Alexandre Dumas’s novel The Three Musketeers has been filmed many times. Almost every generation wants to add its spin to the classic tale of intrigue, romance, and swordplay. From the 1935 version with Walter Abel and Paul Lukas through the Ritz Brothers’ comic turn in 1939, to Gene Kelly’s dancing D’Artagnan, to last year’s “Crouching Cardinal, Hidden Necklace” version simply titled Musketeer and the recent Disney version with Oliver Platt and Kiefer Sutherland, everyone yearns for a chance to fight for the king against the evil Cardinal Richelieu.
Richard Lester was the director of the Beatles films A Hard Day’s Night & Help!. Working together with writer George MacDonald Fraser and a stunning cast, he filmed both of these motion pictures simultaneously and then released them a year apart. This model of multiple film-making enables the director to assemble a cast and maximize his use of them. It has been copied by the Salkind’s Superman 1 & 2, and more recently by Peter Jackson, in the making of The Lord of the Rings. It’s also helpful in the budget end, getting a future star for 2 films at a lower going rate. Lester reconvened some of the cast for a third film, not under consideration today, 1989’s Return of the Musketeers a lacklustre followup.
A few years ago this reviewer was involved in a stage presentation of Macbeth. I was just an extra, but we spent weeks on intensive sword-fight choreography. It changed the way I view dueling on screen forever. These films contain the most exciting and envigorating duels ever. The first scene in The Three Musketeers encapsulates this excitement. An unknown swordsman is fighting for his life, in slow motion, his strength, his stress, his sweat is there on the screen. It’s beautiful, and masculine, and graceful. And all this before the story starts. We discover that he is D’Artagnan (Michael York), son of a former King’s Musketeer, who is on his way to Paris to begin his own career in the King’s service. Fraser’s script follows the Dumas novel closely, but adds some 70’s irreverent wit which makes the story timeless. The young D’Artagnan is ridiculed at first but then proves his mettle and joins the three musketeers for the adventure of their lives. Athos, Porthos and Aramis are lovingly portrayed by Oliver Reed, Frank Finlay and Richard Chamberlain in roles which suit them to a tee.
The evil Cardinal Richelieu is played, against type, by Charlton Heston. He makes a remarkable villain.
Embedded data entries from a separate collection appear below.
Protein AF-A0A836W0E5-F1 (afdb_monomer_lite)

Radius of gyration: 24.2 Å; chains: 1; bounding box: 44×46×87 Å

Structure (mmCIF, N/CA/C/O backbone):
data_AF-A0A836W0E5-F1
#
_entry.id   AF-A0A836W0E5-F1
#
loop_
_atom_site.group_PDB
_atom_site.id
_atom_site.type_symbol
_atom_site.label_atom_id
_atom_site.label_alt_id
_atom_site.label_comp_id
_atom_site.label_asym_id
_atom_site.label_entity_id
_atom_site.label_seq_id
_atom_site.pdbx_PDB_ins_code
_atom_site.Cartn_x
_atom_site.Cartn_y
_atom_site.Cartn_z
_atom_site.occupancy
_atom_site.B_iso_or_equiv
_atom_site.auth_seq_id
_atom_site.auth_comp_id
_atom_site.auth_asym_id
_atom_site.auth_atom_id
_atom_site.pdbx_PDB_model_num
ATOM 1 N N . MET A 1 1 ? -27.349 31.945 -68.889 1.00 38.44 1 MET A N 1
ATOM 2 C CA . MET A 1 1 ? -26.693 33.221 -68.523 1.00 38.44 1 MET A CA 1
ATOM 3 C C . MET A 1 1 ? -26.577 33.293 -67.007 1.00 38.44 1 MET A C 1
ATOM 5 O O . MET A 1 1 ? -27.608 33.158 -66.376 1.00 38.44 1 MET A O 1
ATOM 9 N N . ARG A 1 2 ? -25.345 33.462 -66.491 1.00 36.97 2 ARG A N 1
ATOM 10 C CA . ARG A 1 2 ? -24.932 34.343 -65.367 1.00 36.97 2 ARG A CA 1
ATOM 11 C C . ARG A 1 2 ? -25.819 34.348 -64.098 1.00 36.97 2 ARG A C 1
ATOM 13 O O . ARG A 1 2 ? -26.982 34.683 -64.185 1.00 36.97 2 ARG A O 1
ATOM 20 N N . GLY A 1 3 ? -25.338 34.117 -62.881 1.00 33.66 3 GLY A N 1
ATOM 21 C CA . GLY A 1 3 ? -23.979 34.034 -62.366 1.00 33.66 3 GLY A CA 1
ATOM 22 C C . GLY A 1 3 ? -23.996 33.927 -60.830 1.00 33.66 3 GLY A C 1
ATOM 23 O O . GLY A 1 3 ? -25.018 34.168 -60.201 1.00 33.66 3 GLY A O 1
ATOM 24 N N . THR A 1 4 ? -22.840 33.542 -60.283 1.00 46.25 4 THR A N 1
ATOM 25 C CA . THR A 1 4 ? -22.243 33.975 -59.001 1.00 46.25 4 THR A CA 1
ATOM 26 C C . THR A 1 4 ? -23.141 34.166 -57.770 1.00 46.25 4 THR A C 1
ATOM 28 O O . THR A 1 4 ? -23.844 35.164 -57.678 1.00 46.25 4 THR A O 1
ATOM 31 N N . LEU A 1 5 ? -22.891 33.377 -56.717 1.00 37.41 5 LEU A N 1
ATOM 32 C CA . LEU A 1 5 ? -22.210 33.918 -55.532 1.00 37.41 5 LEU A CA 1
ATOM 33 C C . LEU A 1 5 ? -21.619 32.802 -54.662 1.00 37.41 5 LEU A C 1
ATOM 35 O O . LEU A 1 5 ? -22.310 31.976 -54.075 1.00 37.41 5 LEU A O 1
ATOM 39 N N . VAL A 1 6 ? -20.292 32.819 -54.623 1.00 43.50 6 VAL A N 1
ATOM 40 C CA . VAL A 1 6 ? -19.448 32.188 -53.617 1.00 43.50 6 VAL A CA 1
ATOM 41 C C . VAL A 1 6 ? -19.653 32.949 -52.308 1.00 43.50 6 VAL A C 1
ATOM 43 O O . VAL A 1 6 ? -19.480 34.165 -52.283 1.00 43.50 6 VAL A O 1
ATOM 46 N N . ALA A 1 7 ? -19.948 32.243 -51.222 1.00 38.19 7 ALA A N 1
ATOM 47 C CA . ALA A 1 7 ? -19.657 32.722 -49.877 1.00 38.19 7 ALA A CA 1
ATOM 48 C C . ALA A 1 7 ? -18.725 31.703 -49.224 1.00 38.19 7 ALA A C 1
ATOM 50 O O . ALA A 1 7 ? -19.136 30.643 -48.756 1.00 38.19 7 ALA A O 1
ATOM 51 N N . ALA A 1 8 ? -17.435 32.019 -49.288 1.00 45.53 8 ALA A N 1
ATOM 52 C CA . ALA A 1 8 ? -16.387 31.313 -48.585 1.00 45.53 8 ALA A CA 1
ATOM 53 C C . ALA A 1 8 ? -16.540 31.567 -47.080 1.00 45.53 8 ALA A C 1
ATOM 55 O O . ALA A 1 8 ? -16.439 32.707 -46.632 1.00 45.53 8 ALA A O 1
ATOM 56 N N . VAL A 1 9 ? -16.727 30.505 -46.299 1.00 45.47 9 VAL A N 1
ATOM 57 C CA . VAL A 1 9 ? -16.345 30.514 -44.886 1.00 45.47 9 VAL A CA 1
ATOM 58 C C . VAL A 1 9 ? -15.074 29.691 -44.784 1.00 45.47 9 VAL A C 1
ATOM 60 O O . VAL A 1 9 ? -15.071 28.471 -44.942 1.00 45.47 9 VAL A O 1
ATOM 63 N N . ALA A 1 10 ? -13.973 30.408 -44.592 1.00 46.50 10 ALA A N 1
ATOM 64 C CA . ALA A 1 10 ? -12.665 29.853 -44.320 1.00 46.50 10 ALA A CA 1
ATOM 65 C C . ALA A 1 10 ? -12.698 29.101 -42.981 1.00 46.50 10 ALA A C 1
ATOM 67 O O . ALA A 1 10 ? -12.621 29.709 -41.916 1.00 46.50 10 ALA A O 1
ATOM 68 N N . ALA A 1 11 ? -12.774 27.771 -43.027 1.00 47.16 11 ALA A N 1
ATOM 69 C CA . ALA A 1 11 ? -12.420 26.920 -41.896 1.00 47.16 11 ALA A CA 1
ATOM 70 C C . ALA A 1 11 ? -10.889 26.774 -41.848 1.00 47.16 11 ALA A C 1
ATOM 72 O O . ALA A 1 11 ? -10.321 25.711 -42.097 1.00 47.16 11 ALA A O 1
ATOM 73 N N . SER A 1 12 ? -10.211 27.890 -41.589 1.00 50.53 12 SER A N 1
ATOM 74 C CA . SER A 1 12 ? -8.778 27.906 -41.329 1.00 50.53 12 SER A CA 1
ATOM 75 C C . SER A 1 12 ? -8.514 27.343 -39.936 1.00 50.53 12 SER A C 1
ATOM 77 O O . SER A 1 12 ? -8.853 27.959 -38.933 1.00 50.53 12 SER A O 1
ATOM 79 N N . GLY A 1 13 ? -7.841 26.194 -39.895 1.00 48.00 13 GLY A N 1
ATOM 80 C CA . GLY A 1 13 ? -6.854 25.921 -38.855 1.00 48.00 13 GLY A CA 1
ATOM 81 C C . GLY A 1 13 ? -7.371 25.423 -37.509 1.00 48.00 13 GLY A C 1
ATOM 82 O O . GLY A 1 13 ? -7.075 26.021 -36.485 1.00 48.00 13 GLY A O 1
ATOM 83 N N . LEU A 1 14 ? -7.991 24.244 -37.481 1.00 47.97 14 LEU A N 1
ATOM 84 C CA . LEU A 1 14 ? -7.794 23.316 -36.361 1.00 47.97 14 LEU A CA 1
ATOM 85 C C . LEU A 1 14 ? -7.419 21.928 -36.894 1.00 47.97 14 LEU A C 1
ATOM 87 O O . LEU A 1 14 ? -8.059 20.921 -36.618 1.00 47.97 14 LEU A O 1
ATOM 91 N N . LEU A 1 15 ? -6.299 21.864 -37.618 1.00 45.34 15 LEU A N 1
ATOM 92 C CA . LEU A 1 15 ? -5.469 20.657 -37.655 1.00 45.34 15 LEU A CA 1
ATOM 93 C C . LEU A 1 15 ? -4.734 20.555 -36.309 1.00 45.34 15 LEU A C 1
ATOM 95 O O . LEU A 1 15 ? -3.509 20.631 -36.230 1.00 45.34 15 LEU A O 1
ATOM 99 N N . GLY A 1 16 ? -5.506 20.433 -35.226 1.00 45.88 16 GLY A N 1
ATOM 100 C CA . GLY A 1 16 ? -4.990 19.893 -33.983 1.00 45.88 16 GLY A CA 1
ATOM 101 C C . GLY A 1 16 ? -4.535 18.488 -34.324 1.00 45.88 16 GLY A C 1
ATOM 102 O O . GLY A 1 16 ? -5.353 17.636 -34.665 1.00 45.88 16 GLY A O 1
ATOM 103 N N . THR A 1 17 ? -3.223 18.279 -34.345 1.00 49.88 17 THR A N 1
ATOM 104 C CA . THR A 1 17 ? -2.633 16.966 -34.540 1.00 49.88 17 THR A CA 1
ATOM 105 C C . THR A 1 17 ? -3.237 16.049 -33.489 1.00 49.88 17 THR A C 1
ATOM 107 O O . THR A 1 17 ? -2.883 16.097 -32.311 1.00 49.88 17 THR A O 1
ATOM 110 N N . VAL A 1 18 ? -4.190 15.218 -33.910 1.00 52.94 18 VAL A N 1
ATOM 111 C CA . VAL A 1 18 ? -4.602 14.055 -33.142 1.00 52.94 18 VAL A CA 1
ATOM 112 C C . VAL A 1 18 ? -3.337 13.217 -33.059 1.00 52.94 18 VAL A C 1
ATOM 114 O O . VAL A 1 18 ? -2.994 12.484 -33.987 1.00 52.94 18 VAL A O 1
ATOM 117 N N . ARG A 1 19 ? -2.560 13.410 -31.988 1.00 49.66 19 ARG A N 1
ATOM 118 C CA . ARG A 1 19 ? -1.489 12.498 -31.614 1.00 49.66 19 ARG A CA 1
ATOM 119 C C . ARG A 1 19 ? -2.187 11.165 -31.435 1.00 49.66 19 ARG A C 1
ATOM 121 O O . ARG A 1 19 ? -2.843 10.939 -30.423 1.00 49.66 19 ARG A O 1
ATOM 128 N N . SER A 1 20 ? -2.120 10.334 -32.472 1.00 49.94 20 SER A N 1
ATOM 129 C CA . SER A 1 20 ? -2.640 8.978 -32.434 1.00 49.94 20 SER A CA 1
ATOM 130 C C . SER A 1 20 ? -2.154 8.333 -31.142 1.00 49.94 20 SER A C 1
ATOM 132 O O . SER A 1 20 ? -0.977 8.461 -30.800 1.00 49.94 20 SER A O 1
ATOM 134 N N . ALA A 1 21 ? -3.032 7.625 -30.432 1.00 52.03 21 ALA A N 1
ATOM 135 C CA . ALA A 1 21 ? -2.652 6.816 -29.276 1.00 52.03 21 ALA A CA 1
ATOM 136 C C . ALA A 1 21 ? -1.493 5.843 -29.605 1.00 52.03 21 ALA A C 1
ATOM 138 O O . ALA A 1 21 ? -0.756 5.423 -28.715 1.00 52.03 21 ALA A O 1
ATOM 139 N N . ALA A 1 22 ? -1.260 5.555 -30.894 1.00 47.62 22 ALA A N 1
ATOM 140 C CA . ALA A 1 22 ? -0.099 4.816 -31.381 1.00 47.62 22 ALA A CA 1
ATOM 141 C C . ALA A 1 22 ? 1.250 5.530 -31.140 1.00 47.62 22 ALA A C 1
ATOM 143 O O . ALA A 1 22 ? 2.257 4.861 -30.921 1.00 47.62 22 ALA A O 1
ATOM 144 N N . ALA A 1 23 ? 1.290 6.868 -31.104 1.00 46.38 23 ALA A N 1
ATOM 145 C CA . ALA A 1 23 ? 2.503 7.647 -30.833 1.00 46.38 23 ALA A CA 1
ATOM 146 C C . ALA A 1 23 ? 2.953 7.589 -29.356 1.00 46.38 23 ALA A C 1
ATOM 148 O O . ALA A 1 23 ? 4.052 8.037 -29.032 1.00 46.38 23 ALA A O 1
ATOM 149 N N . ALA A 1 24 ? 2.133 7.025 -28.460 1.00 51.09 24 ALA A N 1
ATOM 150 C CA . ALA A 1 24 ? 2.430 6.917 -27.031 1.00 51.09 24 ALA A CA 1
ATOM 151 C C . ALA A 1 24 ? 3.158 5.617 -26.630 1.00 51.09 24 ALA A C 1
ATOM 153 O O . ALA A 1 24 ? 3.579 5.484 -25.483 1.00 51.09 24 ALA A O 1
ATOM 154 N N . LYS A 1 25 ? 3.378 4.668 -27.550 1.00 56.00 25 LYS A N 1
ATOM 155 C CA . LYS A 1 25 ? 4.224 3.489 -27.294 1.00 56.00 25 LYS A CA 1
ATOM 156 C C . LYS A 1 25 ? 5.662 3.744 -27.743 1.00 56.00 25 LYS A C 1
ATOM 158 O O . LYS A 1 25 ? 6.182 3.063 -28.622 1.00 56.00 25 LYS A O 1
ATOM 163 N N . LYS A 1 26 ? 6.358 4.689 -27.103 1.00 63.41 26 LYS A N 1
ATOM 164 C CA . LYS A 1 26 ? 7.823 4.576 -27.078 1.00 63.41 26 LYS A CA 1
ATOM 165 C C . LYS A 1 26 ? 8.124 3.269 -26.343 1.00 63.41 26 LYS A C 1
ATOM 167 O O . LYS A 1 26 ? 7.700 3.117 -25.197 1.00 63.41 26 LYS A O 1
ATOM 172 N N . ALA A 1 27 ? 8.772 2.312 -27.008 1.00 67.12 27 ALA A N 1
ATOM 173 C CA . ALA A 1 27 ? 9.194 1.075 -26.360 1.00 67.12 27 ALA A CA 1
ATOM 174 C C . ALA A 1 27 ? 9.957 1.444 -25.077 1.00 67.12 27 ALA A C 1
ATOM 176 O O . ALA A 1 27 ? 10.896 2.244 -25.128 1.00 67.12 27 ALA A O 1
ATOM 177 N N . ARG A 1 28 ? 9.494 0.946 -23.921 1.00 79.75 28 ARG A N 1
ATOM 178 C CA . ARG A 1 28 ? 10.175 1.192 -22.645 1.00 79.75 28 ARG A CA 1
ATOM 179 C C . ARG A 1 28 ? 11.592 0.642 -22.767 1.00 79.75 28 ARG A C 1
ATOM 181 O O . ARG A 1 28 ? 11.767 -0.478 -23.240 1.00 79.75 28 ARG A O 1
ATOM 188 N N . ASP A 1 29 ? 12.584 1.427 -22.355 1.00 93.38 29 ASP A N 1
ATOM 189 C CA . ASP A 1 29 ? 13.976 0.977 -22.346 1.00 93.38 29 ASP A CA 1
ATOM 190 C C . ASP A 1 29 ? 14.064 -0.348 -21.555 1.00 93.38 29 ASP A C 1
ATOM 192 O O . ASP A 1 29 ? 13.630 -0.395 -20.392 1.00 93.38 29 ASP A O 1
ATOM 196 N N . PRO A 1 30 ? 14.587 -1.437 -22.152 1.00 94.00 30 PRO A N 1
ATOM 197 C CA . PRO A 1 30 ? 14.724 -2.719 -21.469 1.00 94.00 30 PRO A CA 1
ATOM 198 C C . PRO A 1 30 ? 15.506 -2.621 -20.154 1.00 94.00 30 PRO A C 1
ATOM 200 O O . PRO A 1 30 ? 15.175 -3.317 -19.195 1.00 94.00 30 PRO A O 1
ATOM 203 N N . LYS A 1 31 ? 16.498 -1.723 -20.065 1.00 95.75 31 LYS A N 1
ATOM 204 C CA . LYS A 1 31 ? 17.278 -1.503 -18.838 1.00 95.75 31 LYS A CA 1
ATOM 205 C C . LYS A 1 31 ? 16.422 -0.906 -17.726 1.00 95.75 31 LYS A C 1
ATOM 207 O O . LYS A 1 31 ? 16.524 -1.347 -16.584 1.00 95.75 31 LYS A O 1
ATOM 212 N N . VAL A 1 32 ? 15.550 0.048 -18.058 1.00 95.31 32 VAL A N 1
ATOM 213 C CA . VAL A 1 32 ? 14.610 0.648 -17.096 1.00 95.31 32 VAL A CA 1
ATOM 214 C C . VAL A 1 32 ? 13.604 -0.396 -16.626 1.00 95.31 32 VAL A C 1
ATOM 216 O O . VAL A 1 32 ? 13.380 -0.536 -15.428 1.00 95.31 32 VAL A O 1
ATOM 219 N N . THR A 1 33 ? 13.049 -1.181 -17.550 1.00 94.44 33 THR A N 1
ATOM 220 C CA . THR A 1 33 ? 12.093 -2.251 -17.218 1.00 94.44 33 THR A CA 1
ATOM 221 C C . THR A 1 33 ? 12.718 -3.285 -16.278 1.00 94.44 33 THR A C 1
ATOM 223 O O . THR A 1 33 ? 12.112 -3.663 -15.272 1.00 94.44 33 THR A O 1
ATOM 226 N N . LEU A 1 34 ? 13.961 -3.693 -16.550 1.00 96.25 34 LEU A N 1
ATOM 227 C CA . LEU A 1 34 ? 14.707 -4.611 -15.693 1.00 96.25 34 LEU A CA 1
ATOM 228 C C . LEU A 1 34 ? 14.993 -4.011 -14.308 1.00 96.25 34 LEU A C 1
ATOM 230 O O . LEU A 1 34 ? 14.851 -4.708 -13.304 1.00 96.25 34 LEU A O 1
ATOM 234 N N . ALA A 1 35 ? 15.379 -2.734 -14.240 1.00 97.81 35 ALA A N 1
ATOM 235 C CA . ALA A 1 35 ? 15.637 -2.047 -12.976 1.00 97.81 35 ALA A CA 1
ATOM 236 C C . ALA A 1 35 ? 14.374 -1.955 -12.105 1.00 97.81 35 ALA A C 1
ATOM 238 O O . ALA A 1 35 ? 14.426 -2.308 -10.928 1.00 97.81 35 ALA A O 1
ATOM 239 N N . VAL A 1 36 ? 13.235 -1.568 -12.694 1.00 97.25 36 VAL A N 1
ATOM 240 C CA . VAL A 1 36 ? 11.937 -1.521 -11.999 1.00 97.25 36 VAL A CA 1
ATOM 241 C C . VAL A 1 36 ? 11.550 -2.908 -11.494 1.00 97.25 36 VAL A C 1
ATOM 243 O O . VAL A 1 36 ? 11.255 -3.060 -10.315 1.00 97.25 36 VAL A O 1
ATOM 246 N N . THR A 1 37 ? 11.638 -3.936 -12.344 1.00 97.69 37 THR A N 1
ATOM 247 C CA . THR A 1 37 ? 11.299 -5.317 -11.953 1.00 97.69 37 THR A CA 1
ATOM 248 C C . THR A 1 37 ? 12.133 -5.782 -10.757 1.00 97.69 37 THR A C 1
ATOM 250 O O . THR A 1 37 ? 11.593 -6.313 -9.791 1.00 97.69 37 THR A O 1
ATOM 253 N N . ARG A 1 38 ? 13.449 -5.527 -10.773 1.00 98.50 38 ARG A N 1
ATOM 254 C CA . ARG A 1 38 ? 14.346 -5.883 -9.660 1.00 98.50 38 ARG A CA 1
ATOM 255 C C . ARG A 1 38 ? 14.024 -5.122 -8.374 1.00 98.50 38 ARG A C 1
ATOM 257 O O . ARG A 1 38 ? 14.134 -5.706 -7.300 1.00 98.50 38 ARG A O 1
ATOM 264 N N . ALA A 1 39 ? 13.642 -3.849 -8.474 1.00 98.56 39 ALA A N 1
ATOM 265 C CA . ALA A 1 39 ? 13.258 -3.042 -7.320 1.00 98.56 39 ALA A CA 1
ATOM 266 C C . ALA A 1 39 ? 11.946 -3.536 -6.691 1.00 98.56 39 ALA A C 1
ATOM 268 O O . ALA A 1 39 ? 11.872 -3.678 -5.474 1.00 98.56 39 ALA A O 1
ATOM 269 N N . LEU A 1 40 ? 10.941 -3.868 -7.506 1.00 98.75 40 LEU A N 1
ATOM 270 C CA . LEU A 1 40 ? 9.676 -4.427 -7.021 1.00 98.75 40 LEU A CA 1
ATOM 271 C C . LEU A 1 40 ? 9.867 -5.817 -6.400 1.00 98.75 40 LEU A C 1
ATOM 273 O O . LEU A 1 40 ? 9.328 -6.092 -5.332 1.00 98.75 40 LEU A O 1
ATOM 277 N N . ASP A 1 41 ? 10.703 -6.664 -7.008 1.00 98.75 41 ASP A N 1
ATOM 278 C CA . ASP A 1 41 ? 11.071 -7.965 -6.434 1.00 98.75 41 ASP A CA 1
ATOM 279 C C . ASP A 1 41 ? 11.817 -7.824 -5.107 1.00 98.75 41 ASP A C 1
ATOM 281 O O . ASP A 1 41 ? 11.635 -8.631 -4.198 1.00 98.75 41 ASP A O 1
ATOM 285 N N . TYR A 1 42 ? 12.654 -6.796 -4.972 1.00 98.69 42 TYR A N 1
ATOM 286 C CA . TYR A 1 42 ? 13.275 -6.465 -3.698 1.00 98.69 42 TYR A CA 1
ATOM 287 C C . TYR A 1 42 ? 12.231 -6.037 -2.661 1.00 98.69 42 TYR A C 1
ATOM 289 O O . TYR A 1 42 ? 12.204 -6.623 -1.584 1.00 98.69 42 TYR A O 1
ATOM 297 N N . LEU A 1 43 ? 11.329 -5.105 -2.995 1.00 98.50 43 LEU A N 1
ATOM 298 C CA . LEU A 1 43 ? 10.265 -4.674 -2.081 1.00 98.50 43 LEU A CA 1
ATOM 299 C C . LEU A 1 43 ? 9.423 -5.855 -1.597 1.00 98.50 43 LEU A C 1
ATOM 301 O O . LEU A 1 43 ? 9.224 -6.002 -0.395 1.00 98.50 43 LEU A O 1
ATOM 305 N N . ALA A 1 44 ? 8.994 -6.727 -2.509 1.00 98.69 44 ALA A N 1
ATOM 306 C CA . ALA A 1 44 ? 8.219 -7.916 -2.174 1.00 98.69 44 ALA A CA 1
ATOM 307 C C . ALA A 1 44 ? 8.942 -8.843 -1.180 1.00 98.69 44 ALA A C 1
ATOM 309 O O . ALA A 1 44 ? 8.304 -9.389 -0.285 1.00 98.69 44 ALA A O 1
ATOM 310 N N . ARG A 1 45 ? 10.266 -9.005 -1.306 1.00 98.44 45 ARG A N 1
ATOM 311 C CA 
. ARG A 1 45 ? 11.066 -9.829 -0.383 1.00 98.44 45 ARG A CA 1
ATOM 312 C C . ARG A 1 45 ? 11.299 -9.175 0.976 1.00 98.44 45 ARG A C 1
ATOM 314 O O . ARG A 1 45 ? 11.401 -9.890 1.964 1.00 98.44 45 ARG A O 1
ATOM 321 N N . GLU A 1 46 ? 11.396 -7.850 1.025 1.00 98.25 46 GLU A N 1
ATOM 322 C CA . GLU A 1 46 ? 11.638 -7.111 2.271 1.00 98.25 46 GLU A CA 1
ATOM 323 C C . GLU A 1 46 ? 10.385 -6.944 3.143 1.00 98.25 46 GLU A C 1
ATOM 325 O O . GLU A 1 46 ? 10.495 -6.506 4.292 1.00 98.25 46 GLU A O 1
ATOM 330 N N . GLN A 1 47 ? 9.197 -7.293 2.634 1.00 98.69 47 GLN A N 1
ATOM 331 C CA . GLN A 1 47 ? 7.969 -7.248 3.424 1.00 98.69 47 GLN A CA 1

Christopher Lee chews up the scenery as the dastardly Comte de Rochefort, and the ever lovely Faye Dunaway completes the villainous triumvirate with a sparkling performance as Milady! They plot, together and separately, against our heroes. The musketeers and D’Artagnan find themselves embroiled in court scandal, political shenanigans, possible war with England, and affairs of the heart, but they always find a way out of their troubles – usually accompanied by clanging swords, and the thud of leather on flesh.
Michael York (better known to today’s audiences as Austin Powers Chief) was young, handsome and vital when he made these films, and gives a bravura performance as the naive country bumpkin who becomes a hero. He is equally convincing as the gormless farmboy and the skilled swordsman. Raquel Welch gives perhaps her finest performance as D’Artagnan’s love interest. Voluptuous but vapid, she is a thing of beauty, and York’s D’Artagnan is smitten.
In The Four Musketeers the story continues. D’Artagnan is now a full-fledged Musketeer, Aramis has sunk deeper into depression, Athos is morose, and Porthos…is still hungry. Milady wants revenge, Richelieu wants power, and the King, well we’re not sure what the King wants…
The two films stand on their own merits individually but also form a wonderful whole when viewed together. The characters develop from the first to the second film. The relationships grow convincingly, and the action never lets up. There is sex, romance, and true love. There is action, and wit, and slapstick comedy. The scripts are glorious models of the screenwriter’s art, and there is not a bad performance to be seen. The sets are rich and faithful to the time, and the score (by Lalo Schifrin) underpins it all.
The transfer to DVD is excellent. One might complain about the lack of extras (just production credits and filmographies) but you don’t miss extras when the films are of such high quality. The Three Musketeers and The Four Musketeers separately or together are highly recommended!